The research team was led by William Gillanders, MD, of the Washington University School of Medicine in St. Louis, Missouri. In a recent interview with Cancer Therapy Advisor, Dr. Gillanders shared his optimism about the study results. “We learned that targeting MAM-A is a safe and very promising therapy for breast cancer,” he told the publication. He also said that MAM-A is a “highly attractive target” because it is overexpressed (meaning there are many “copies” of the gene) in breast cancer but not in other tissues. According to Gillanders, recent studies suggest that between 60 percent and 70 percent of breast cancer tumors have the MAM-A antigen.
The next step in the research will be to give the vaccine to patients in the early stages of the disease because. Gillanders explained that “there is a growing realization that vaccine therapy is most effective in the earlier stages of cancer.” The trial will be unique in that patients will be given the vaccine before surgery so that researchers will be able to evaluate the immune response in tumor tissue samples taken during surgery.

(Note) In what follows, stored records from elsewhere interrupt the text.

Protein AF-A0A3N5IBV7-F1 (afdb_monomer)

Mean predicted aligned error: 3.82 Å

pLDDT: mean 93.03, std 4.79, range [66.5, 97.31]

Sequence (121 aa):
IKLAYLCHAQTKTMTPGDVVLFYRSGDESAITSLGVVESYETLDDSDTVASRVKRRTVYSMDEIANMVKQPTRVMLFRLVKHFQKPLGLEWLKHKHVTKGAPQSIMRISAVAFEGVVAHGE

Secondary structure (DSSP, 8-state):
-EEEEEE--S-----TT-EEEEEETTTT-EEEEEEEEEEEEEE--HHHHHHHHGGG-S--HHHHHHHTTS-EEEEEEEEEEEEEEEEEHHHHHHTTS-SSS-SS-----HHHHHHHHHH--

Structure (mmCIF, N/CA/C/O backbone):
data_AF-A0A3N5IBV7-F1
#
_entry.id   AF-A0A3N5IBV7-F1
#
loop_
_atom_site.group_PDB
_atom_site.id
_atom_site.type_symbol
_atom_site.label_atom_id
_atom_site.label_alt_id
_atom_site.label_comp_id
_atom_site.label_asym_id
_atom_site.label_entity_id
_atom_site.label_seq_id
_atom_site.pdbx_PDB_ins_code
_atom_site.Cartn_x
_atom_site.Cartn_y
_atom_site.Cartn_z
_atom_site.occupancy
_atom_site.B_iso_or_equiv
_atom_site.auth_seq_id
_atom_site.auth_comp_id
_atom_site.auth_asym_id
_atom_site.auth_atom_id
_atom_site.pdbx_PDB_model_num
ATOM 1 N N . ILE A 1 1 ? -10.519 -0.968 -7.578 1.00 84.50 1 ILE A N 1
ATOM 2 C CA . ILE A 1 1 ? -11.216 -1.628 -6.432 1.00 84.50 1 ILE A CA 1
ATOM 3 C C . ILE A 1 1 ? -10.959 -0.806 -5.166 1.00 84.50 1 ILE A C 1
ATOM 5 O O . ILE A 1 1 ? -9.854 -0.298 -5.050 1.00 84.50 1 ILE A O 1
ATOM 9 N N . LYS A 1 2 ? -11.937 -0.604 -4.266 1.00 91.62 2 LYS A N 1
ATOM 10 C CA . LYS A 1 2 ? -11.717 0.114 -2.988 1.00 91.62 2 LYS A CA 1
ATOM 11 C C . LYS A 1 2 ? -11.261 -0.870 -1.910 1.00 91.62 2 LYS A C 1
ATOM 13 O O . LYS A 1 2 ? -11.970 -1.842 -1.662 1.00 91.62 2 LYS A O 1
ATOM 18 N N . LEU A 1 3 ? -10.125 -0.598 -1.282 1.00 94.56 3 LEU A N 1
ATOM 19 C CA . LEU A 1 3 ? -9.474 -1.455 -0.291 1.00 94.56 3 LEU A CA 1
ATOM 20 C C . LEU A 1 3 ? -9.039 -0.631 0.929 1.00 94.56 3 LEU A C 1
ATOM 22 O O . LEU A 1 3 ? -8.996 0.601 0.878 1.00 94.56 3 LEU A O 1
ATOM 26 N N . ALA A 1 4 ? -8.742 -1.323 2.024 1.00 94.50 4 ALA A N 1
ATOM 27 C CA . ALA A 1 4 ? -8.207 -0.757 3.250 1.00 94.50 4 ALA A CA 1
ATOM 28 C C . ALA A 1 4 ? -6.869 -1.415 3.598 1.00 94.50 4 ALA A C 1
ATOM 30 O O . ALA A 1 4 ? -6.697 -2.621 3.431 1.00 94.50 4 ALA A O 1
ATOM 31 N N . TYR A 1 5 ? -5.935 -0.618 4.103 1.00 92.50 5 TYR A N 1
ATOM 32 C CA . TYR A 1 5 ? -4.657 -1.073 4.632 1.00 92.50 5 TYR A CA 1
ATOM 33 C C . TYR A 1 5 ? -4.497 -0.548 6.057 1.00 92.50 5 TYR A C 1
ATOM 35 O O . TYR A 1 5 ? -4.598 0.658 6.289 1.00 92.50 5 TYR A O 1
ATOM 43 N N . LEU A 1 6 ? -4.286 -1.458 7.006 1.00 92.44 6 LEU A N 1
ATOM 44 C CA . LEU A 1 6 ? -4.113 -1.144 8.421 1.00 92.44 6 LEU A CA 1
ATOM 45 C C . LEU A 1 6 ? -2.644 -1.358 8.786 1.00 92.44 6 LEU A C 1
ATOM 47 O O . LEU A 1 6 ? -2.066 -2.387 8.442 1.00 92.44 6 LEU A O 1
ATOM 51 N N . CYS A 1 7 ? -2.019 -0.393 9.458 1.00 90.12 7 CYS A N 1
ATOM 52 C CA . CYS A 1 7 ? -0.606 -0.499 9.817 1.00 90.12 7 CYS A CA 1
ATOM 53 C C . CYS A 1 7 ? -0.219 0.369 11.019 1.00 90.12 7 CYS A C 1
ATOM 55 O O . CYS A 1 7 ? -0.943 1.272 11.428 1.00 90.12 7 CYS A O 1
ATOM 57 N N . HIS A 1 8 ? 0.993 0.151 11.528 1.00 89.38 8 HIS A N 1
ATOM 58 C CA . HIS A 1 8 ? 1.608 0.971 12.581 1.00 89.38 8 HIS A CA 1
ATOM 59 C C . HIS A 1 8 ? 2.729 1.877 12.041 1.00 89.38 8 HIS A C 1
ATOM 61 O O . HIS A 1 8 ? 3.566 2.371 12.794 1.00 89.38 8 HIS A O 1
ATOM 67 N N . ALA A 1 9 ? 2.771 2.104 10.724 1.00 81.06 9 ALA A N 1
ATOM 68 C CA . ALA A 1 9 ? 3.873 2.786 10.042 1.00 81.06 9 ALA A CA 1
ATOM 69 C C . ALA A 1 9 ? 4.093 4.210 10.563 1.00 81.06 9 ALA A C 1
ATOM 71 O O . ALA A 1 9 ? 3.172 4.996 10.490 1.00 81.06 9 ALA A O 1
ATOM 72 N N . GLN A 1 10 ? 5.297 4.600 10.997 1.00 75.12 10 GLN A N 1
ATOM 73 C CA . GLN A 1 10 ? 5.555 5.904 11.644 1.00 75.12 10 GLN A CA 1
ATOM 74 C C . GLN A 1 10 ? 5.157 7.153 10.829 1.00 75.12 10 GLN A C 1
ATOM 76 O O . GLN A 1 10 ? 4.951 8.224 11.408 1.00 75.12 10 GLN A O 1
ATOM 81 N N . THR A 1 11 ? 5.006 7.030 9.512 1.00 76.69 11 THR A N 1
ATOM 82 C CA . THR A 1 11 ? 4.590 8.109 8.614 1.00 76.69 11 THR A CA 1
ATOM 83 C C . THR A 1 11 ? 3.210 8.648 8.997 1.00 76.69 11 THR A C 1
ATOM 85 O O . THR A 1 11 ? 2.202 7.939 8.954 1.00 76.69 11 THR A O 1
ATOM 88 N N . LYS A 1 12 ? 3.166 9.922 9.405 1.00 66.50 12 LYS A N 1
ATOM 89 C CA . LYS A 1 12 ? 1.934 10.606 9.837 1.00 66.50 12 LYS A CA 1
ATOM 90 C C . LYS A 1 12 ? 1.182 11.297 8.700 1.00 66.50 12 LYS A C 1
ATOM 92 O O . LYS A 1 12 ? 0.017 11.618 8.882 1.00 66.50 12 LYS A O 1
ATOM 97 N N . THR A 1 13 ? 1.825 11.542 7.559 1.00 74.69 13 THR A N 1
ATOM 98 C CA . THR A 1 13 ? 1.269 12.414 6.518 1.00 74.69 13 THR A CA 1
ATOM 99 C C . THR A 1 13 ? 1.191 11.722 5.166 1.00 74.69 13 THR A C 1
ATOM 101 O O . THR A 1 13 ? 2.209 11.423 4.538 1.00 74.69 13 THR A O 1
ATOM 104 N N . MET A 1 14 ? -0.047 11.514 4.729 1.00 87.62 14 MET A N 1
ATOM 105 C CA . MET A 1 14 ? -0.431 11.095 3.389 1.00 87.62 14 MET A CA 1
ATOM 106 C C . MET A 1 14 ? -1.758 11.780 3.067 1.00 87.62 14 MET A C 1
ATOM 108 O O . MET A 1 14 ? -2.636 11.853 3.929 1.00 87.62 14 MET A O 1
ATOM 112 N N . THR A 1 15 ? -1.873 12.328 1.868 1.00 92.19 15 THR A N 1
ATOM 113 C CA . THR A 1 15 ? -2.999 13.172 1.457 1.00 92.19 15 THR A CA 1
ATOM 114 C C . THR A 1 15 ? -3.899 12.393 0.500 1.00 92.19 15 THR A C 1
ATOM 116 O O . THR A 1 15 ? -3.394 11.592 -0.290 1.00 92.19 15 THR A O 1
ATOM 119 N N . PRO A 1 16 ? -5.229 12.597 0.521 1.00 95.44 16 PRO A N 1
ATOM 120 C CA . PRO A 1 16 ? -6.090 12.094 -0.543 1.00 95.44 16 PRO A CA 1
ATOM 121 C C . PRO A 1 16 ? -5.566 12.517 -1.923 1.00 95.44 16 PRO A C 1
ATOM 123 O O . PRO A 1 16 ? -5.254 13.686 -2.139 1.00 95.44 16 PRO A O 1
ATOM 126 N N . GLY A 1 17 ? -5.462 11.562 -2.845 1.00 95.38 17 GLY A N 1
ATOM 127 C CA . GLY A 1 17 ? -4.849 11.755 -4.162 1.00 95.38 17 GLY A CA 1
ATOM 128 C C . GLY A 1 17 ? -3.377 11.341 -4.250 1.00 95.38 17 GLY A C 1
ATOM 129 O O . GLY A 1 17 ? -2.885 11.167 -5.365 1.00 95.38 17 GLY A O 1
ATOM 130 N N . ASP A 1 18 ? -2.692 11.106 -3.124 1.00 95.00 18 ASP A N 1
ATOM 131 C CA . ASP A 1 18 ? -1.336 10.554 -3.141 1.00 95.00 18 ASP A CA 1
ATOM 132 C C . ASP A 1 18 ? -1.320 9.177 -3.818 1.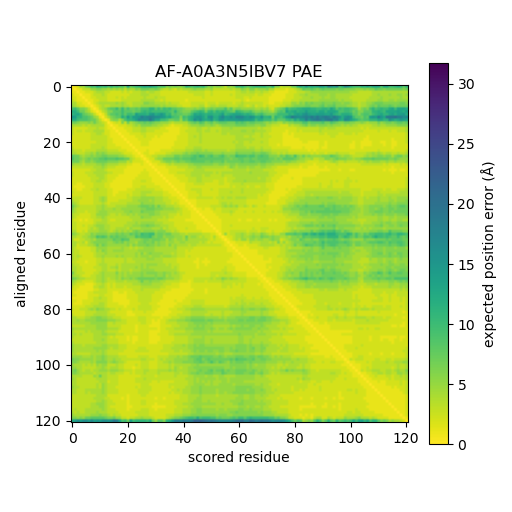00 95.00 18 ASP A C 1
ATOM 134 O O . ASP A 1 18 ? -2.232 8.355 -3.664 1.00 95.00 18 ASP A O 1
ATOM 138 N N . VAL A 1 19 ? -0.248 8.913 -4.560 1.00 95.75 19 VAL A N 1
ATOM 139 C CA . VAL 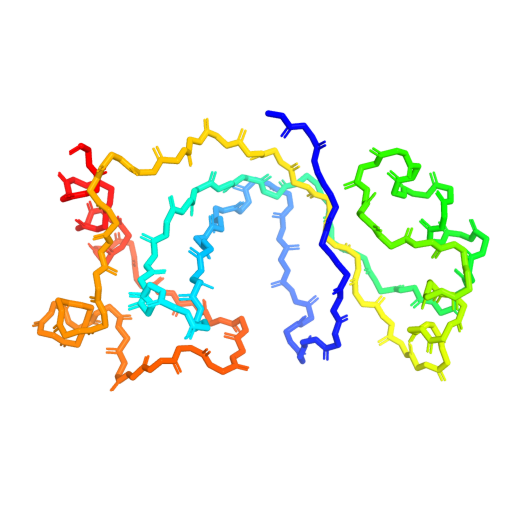A 1 19 ? -0.032 7.643 -5.250 1.00 95.75 19 VAL A CA 1
ATOM 140 C C . VAL A 1 19 ? 0.796 6.714 -4.369 1.00 95.75 19 VAL A C 1
ATOM 142 O O . VAL A 1 19 ? 1.838 7.104 -3.843 1.00 95.75 19 VAL A O 1
ATOM 145 N N . VAL A 1 20 ? 0.351 5.464 -4.237 1.00 95.75 20 VAL A N 1
ATOM 146 C CA . VAL A 1 20 ? 1.020 4.433 -3.438 1.00 95.75 20 VAL A CA 1
ATOM 147 C C . VAL A 1 20 ? 1.408 3.236 -4.303 1.00 95.75 20 VAL A C 1
ATOM 149 O O . VAL A 1 20 ? 0.616 2.734 -5.101 1.00 95.75 20 VAL A O 1
ATOM 152 N N . LEU A 1 21 ? 2.641 2.767 -4.121 1.00 96.56 21 LEU A N 1
ATOM 153 C CA . LEU A 1 21 ? 3.158 1.532 -4.705 1.00 96.56 21 LEU A CA 1
ATOM 154 C C . LEU A 1 21 ? 3.217 0.455 -3.620 1.00 96.56 21 LEU A C 1
ATOM 156 O O . LEU A 1 21 ? 3.699 0.713 -2.517 1.00 96.56 21 LEU A O 1
ATOM 160 N N . PHE A 1 22 ? 2.755 -0.752 -3.936 1.00 95.69 22 PHE A N 1
ATOM 161 C CA . PHE A 1 22 ? 2.781 -1.884 -3.010 1.00 95.69 22 PHE A CA 1
ATOM 162 C C . PHE A 1 22 ? 3.938 -2.825 -3.339 1.00 95.69 22 PHE A C 1
ATOM 164 O O . PHE A 1 22 ? 4.022 -3.351 -4.450 1.00 95.69 22 PHE A O 1
ATOM 171 N N . TYR A 1 23 ? 4.808 -3.039 -2.350 1.00 96.12 23 TYR A N 1
ATOM 172 C CA . TYR A 1 23 ? 5.918 -3.986 -2.401 1.00 96.12 23 TYR A CA 1
ATOM 173 C C . TYR A 1 23 ? 5.536 -5.289 -1.688 1.00 96.12 23 TYR A C 1
ATOM 175 O O . TYR A 1 23 ? 5.137 -5.264 -0.524 1.00 96.12 23 TYR A O 1
ATOM 183 N N . ARG A 1 24 ? 5.667 -6.426 -2.375 1.00 94.88 24 ARG A N 1
ATOM 184 C CA . ARG A 1 24 ? 5.389 -7.767 -1.848 1.00 94.88 24 ARG A CA 1
ATOM 185 C C . ARG A 1 24 ? 6.706 -8.421 -1.441 1.00 94.88 24 ARG A C 1
ATOM 187 O O . ARG A 1 24 ? 7.454 -8.892 -2.290 1.00 94.88 24 ARG A O 1
ATOM 194 N N . SER A 1 25 ? 7.008 -8.411 -0.145 1.00 91.69 25 SER A N 1
ATOM 195 C CA . SER A 1 25 ? 8.309 -8.838 0.388 1.00 91.69 25 SER A CA 1
ATOM 196 C C . SER A 1 25 ? 8.482 -10.348 0.556 1.00 91.69 25 SER A C 1
ATOM 198 O O . SER A 1 25 ? 9.615 -10.810 0.514 1.00 91.69 25 SER A O 1
ATOM 200 N N . GLY A 1 26 ? 7.402 -11.104 0.779 1.00 87.31 26 GLY A N 1
ATOM 201 C CA . GLY A 1 26 ? 7.489 -12.502 1.220 1.00 87.31 26 GLY A CA 1
ATOM 202 C C . GLY A 1 26 ? 8.063 -13.466 0.180 1.00 87.31 26 GLY A C 1
ATOM 203 O O . GLY A 1 26 ? 8.947 -14.253 0.492 1.00 87.31 26 GLY A O 1
ATOM 204 N N . ASP A 1 27 ? 7.564 -13.400 -1.048 1.00 90.81 27 ASP A N 1
ATOM 205 C CA . ASP A 1 27 ? 7.841 -14.373 -2.109 1.00 90.81 27 ASP A CA 1
ATOM 206 C C . ASP A 1 27 ? 8.310 -13.716 -3.411 1.00 90.81 27 ASP A C 1
ATOM 208 O O . ASP A 1 27 ? 9.249 -14.202 -4.032 1.00 90.81 27 ASP A O 1
ATOM 212 N N . GLU A 1 28 ? 7.716 -12.591 -3.812 1.00 92.31 28 GLU A N 1
ATOM 213 C CA . GLU A 1 28 ? 8.108 -11.913 -5.056 1.00 92.31 28 GLU A CA 1
ATOM 214 C C . GLU A 1 28 ? 9.295 -10.956 -4.883 1.00 92.31 28 GLU A C 1
ATOM 216 O O . GLU A 1 28 ? 10.068 -10.750 -5.817 1.00 92.31 28 GLU A O 1
ATOM 221 N N . SER A 1 29 ? 9.447 -10.347 -3.701 1.00 95.75 29 SER A N 1
ATOM 222 C CA . SER A 1 29 ? 10.410 -9.262 -3.457 1.00 95.75 29 SER A CA 1
ATOM 223 C C . SER A 1 29 ? 10.362 -8.174 -4.541 1.00 95.75 29 SER A C 1
ATOM 225 O O . SER A 1 29 ? 11.390 -7.755 -5.081 1.00 95.75 29 SER A O 1
ATOM 227 N N . ALA A 1 30 ? 9.148 -7.728 -4.875 1.00 97.31 30 ALA A N 1
ATOM 228 C CA . ALA A 1 30 ? 8.888 -6.843 -6.006 1.00 97.31 30 ALA A CA 1
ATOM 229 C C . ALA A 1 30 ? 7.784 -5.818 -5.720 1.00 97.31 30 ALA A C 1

The vaccine is not likely to have applications for other types of cancers, since MAM-A is found almost exclusively in breast cancer cells.
The obvious question is: To what extent will such a vaccine be helpful for women identified as high risk?
Wouldn’t it be fantastic if women with a known gene mutation such as BRCA 1 or 2 could get a cancer vaccine? I am as optimistic as Gillanders when he says, “Yes, the hope is that someday there will be a prevention vaccine.” In my mind, immunotherapy is the new therapeutic frontier. Until we have a vaccine, we must provide the most cutting-edge surgical, chemotherapeutic, and radiation techniques to cure the patient, while improving the patient experience throughout the treatment process.